The President has threatened to veto this approach. Well
it’s time to stand up to George Bush, and to tell him to stop standing in the
way of meaningful relief for working people. Congress must pass this bill. The
President should sign it. And the FHA must get to work implementing it this
fall. We cannot wait any longer – it’s time for
Washington to finally start to act.
For homeowners who were victims of fraud, I’ve also
proposed an immediate $10 billion Foreclosure Prevention Fund. If the government
can bail out investment banks on Wall Street, then we can extend a hand to folks
who are struggling on
Main
Street . This fund will help homeowners sell a home
that is beyond their means, or modify their loan to avoid foreclosure or
bankruptcy. And it’s long past time to amend bankruptcy laws that were written
to protect banks and lenders instead of working people. Families should not be
forced to stick to the terms of a home loan that was predatory or unfair. It’s
time to close a loophole that protects special interests while punishing working
people.
And as President, I’ll get tough on enforcement, raise
the penalties on lenders who break the rules, and implement a new Home Score
system that will allow consumers to find out more about mortgage offers and
whether they’ll be able to make payments. We need a housing market that is open
and honest. We need to make sure that homebuyers have access to accurate and
complete information about their mortgage options.

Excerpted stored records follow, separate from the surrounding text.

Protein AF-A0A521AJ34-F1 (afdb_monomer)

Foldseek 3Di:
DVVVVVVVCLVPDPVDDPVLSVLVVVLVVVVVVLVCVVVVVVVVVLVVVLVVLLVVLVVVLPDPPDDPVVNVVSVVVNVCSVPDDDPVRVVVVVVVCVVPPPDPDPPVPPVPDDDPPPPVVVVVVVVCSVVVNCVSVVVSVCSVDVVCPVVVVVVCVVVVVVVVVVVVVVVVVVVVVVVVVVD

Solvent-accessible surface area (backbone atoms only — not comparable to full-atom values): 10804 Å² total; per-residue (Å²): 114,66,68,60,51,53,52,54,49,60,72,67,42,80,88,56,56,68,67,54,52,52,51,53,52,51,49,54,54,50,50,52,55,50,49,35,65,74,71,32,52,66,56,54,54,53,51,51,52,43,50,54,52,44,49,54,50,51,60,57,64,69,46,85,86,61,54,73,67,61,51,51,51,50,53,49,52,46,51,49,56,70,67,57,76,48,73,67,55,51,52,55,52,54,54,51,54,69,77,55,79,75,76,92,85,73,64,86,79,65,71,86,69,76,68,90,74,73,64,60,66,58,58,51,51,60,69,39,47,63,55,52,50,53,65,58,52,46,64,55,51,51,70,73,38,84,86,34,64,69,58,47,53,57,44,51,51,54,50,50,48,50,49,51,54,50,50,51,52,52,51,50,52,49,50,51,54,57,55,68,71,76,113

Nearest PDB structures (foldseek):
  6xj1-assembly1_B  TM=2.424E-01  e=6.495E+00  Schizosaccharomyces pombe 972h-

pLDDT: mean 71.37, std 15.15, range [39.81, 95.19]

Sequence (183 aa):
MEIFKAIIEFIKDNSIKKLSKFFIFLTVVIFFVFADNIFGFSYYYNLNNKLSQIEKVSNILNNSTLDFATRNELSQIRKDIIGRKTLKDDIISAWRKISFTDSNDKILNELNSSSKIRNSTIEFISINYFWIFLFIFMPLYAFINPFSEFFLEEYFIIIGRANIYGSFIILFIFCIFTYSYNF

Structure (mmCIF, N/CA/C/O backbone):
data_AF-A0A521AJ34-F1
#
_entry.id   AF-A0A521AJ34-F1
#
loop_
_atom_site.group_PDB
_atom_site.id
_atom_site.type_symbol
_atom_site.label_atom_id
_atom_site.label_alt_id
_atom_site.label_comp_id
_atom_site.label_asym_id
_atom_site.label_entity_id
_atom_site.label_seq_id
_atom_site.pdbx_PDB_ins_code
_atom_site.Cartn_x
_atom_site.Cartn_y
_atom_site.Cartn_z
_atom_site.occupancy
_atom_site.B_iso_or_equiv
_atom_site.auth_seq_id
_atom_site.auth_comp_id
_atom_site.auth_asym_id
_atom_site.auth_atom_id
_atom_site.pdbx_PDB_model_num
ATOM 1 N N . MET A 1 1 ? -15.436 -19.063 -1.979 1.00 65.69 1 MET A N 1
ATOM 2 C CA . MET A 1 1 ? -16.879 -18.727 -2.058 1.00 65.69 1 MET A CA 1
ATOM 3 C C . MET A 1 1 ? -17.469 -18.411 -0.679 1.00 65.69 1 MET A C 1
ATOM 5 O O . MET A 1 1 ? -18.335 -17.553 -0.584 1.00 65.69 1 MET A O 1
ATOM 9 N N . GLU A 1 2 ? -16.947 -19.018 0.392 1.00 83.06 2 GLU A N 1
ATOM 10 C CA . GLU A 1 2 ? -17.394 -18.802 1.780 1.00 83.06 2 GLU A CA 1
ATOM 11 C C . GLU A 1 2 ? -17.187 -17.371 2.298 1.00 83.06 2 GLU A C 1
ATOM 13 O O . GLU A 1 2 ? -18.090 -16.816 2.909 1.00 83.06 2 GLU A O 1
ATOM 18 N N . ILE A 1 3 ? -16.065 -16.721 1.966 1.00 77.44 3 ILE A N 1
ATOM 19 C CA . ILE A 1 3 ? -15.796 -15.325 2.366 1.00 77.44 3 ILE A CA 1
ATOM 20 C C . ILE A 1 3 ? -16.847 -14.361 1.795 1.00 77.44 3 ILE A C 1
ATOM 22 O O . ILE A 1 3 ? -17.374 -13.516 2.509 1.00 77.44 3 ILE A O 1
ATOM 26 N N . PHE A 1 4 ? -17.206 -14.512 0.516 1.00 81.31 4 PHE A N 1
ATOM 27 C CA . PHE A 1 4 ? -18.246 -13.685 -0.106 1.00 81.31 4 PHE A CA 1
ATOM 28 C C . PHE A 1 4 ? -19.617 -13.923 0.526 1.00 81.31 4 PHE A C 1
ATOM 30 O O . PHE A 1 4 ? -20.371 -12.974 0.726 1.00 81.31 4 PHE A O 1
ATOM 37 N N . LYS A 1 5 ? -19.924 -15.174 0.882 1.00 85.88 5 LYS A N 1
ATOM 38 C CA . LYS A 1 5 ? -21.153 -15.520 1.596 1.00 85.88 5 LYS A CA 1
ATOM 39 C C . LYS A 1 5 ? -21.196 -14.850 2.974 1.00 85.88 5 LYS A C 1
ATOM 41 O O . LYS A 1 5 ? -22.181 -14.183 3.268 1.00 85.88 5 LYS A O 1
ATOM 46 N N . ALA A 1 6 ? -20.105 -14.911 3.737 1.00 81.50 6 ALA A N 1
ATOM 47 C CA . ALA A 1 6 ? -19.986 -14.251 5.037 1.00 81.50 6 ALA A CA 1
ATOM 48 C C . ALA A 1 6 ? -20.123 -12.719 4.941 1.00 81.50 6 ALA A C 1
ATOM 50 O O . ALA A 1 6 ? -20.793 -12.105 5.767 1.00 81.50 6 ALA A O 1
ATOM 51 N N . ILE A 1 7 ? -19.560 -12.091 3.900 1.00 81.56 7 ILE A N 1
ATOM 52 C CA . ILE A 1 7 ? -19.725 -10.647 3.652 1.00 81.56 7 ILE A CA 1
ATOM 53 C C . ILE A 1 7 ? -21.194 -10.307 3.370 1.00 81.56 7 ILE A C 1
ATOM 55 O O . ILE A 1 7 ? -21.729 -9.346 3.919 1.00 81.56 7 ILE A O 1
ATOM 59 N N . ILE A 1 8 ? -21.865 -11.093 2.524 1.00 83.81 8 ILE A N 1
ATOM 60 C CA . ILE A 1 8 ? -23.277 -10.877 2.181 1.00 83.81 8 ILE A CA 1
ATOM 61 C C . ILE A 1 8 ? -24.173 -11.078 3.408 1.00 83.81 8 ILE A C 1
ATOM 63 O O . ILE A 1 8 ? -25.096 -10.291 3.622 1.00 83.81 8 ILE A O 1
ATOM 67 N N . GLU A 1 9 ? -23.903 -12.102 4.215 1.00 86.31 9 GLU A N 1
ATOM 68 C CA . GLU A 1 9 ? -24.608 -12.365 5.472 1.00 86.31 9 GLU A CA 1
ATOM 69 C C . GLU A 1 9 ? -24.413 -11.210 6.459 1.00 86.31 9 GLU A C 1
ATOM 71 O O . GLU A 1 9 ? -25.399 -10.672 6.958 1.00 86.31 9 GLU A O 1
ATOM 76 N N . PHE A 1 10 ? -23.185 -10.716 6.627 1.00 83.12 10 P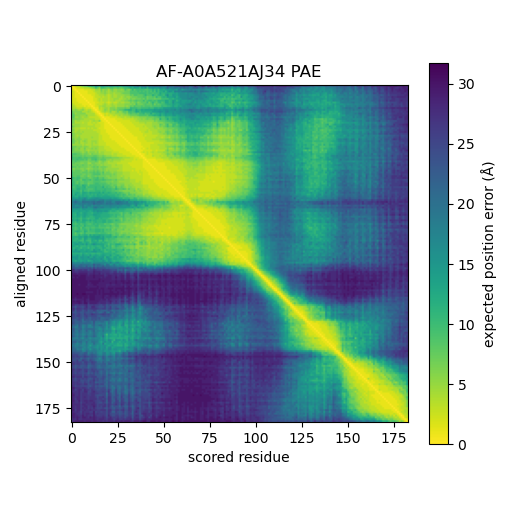HE A N 1
ATOM 77 C CA . PHE A 1 10 ? -22.889 -9.541 7.448 1.00 83.12 10 PHE A CA 1
ATOM 78 C C . PHE A 1 10 ? -23.632 -8.278 6.977 1.00 83.12 10 PHE A C 1
ATOM 80 O O . PHE A 1 10 ? -24.197 -7.532 7.781 1.00 83.12 10 PHE A O 1
ATOM 87 N N . ILE A 1 11 ? -23.707 -8.034 5.663 1.00 82.31 11 ILE A N 1
ATOM 88 C CA . ILE A 1 11 ? -24.456 -6.895 5.105 1.00 82.31 11 ILE A CA 1
ATOM 89 C C . ILE A 1 11 ? -25.959 -7.032 5.390 1.00 82.31 11 ILE A C 1
ATOM 91 O O . ILE A 1 11 ? -26.603 -6.039 5.738 1.00 82.31 11 ILE A O 1
ATOM 95 N N . LYS A 1 12 ? -26.512 -8.247 5.303 1.00 85.69 12 LYS A N 1
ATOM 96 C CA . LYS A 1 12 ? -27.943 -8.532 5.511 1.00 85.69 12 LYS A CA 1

Finally, we need a tax code that’s fair. John McCain is
running for a third-term of tax cuts that only shift the burden onto working
people. That might make sense to the
Washington lobbyists who run John McCain’s
campaign, but it won’t do anything to help families who are struggling. That’s
why I’m going to give a tax cut to working people. We’ll give homeowners a tax
credit that covers 10 percent of a family’s mortgage interest payment. We’ll
eliminate income taxes for seniors making under $50,000 a year. And we’ll extend
a “Making Work Pay” tax credit of up to $500 for American workers, and $1,000
for working families. That’s the kind of tax cut that makes sense for working
people.
For far too long, our policies have been measured by how
much sense they made on Wall Street or to the
Washington lobbyists on
K Street . This
election must be our time to stand up and say that those aren’t the American
values that we believe in. We believe in an honest day’s pay for an honest day’s
work. We believe in an
America that welcomes hard-working
immigrants like Francisco. We believe in an
America where you can leave your children with a little more opportunity than you had,
where you aren’t turned out of your home because a mortgage lender went for the
easy buck.
I do not accept an
America where
Washington ’s only message to working people
is: “you’re on your own.” We’re here to once again reaffirm that fundamental
American belief – that we’re all in this together as Americans. Because the
dreams of hard-working people like Felicitas and Francisco matter to us. Their
struggle is our struggle. Their dreams are our dreams – that’s why we call it
“the American Dream.” And that’s what I’ll work for, and fight for, every day as
President of the
United
States .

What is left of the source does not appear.